[Items from a data source]
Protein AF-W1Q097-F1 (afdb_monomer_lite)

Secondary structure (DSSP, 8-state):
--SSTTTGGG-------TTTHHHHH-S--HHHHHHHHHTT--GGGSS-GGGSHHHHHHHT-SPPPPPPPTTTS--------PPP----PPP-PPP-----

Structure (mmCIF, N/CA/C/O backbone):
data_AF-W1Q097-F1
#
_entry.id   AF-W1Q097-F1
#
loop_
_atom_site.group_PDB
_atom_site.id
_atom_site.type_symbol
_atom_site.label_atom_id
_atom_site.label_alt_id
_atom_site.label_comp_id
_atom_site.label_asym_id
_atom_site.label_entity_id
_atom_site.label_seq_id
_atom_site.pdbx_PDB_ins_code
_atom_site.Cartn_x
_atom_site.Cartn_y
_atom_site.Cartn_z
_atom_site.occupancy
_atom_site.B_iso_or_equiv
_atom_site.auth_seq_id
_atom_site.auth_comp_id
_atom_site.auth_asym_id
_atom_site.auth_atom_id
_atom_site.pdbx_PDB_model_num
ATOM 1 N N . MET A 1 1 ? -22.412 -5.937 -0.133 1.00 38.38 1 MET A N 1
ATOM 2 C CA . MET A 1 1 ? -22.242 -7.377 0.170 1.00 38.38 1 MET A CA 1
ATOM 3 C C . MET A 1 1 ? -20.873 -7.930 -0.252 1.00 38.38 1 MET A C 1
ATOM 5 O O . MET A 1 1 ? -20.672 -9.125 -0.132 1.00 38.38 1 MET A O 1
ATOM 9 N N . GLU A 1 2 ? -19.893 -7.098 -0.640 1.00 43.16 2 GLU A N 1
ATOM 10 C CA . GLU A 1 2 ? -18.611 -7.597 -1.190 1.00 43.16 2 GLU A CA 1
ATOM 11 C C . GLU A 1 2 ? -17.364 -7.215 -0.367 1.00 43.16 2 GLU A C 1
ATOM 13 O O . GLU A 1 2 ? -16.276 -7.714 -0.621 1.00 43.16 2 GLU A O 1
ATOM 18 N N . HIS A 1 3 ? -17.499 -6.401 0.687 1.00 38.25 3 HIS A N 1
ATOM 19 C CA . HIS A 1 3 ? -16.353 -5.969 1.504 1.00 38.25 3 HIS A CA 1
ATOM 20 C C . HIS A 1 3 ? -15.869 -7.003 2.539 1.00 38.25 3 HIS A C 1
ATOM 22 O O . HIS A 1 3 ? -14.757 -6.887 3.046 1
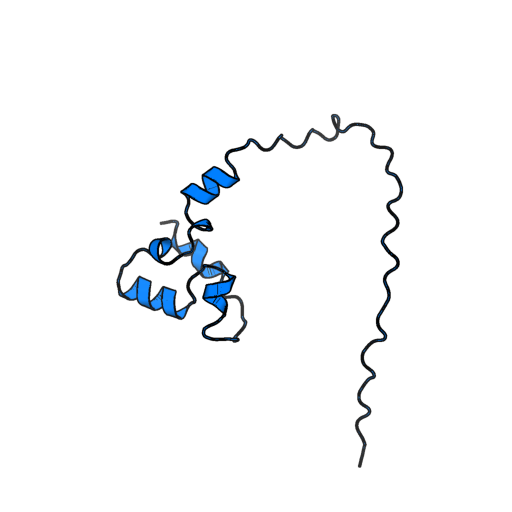.00 38.25 3 HIS A O 1
ATOM 28 N N . ARG A 1 4 ? -16.677 -8.025 2.862 1.00 45.00 4 ARG A N 1
ATOM 29 C CA . ARG A 1 4 ? -16.343 -9.014 3.907 1.00 45.00 4 ARG A CA 1
ATOM 30 C C . ARG A 1 4 ? -15.344 -10.084 3.452 1.00 45.00 4 ARG A C 1
ATOM 32 O O . ARG A 1 4 ? -14.622 -10.617 4.283 1.00 45.00 4 ARG A O 1
ATOM 39 N N . ALA A 1 5 ? -15.252 -10.352 2.149 1.00 39.06 5 ALA A N 1
ATOM 40 C CA . ALA A 1 5 ? -14.387 -11.404 1.611 1.00 39.06 5 ALA A CA 1
ATOM 41 C C . ALA A 1 5 ? -12.897 -11.012 1.548 1.00 39.06 5 ALA A C 1
ATOM 43 O O . ALA A 1 5 ? -12.034 -11.883 1.536 1.00 39.06 5 ALA A O 1
ATOM 44 N N . TYR A 1 6 ? -12.572 -9.714 1.548 1.00 47.75 6 TYR A N 1
ATOM 45 C CA . TYR A 1 6 ? -11.182 -9.254 1.446 1.00 47.75 6 TYR A CA 1
ATOM 46 C C . TYR A 1 6 ? -10.384 -9.453 2.749 1.00 47.75 6 TYR A C 1
ATOM 48 O O . TYR A 1 6 ? -9.180 -9.692 2.713 1.00 47.75 6 TYR A O 1
ATOM 56 N N . ILE A 1 7 ? -11.049 -9.403 3.909 1.00 50.25 7 ILE A N 1
ATOM 57 C CA . ILE A 1 7 ? -10.375 -9.475 5.217 1.00 50.25 7 ILE A CA 1
ATOM 58 C C . ILE A 1 7 ? -9.987 -10.916 5.590 1.00 50.25 7 ILE A C 1
ATOM 60 O O . ILE A 1 7 ? -8.965 -11.128 6.247 1.00 50.25 7 ILE A O 1
ATOM 64 N N . GLU A 1 8 ? -10.728 -11.926 5.123 1.00 46.25 8 GLU A N 1
ATOM 65 C CA . GLU A 1 8 ? -10.442 -13.328 5.465 1.00 46.25 8 GLU A CA 1
ATOM 66 C C . GLU A 1 8 ? -9.144 -13.869 4.834 1.00 46.25 8 GLU A C 1
ATOM 68 O O . GLU A 1 8 ? -8.549 -14.811 5.361 1.00 46.25 8 GLU A O 1
ATOM 73 N N . GLY A 1 9 ? -8.635 -13.232 3.772 1.00 41.41 9 GLY A N 1
ATOM 74 C CA . GLY A 1 9 ? -7.394 -13.629 3.094 1.00 41.41 9 GLY A CA 1
ATOM 75 C C . GLY A 1 9 ? -6.099 -13.348 3.870 1.00 41.41 9 GLY A C 1
ATOM 76 O O . GLY A 1 9 ? -5.043 -13.856 3.499 1.00 41.41 9 GLY A O 1
ATOM 77 N N . LEU A 1 10 ? -6.149 -12.572 4.959 1.00 51.78 10 LEU A N 1
ATOM 78 C CA . LEU A 1 10 ? -4.971 -12.219 5.770 1.00 51.78 10 LEU A CA 1
ATOM 79 C C . LEU A 1 10 ? -4.798 -13.102 7.017 1.00 51.78 10 LEU A C 1
ATOM 81 O O . LEU A 1 10 ? -3.898 -12.881 7.828 1.00 51.78 10 LEU A O 1
ATOM 85 N N . ARG A 1 11 ? -5.624 -14.143 7.173 1.00 51.94 11 ARG A N 1
ATOM 86 C CA . ARG A 1 11 ? -5.631 -15.042 8.339 1.00 51.94 11 ARG A CA 1
ATOM 87 C C . ARG A 1 11 ? -4.587 -16.171 8.239 1.00 51.94 11 ARG A C 1
ATOM 89 O O . ARG A 1 11 ? -4.834 -17.301 8.646 1.00 51.94 11 ARG A O 1
ATOM 96 N N . GLY A 1 12 ? -3.414 -15.865 7.682 1.00 44.88 12 GLY A N 1
ATOM 97 C CA . GLY A 1 12 ? -2.291 -16.786 7.497 1.00 44.88 12 GLY A CA 1
ATOM 98 C C . GLY A 1 12 ? -1.200 -16.611 8.555 1.00 44.88 12 GLY A C 1
ATOM 99 O O . GLY A 1 12 ? -0.261 -15.850 8.363 1.00 44.88 12 GLY A O 1
ATOM 100 N N . ASN A 1 13 ? -1.333 -17.334 9.668 1.00 55.38 13 ASN A N 1
ATOM 101 C CA . ASN A 1 13 ? -0.284 -17.833 10.572 1.00 55.38 13 ASN A CA 1
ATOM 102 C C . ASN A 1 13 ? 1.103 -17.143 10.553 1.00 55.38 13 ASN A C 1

--- TASK DIRECTIONS ---
A word-for-word copy of the lines above from the one with "ATOM 30 C C" through the one with "ATOM 41 C C", inclusive, is the only output wanted.

--- ANSWER TO THIS EXERCISE ---
ATOM 30 C C . ARG A 1 4 ? -15.344 -10.084 3.452 1.00 45.00 4 ARG A C 1
ATOM 32 O O . ARG A 1 4 ? -14.622 -10.617 4.283 1.00 45.00 4 ARG A O 1
ATOM 39 N N . ALA A 1 5 ? -15.252 -10.352 2.149 1.00 39.06 5 ALA A N 1
ATOM 40 C CA . ALA A 1 5 ? -14.387 -11.404 1.611 1.00 39.06 5 ALA A CA 1
ATOM 41 C C . ALA A 1 5 ? -12.897 -11.012 1.548 1.00 39.06 5 ALA A C 1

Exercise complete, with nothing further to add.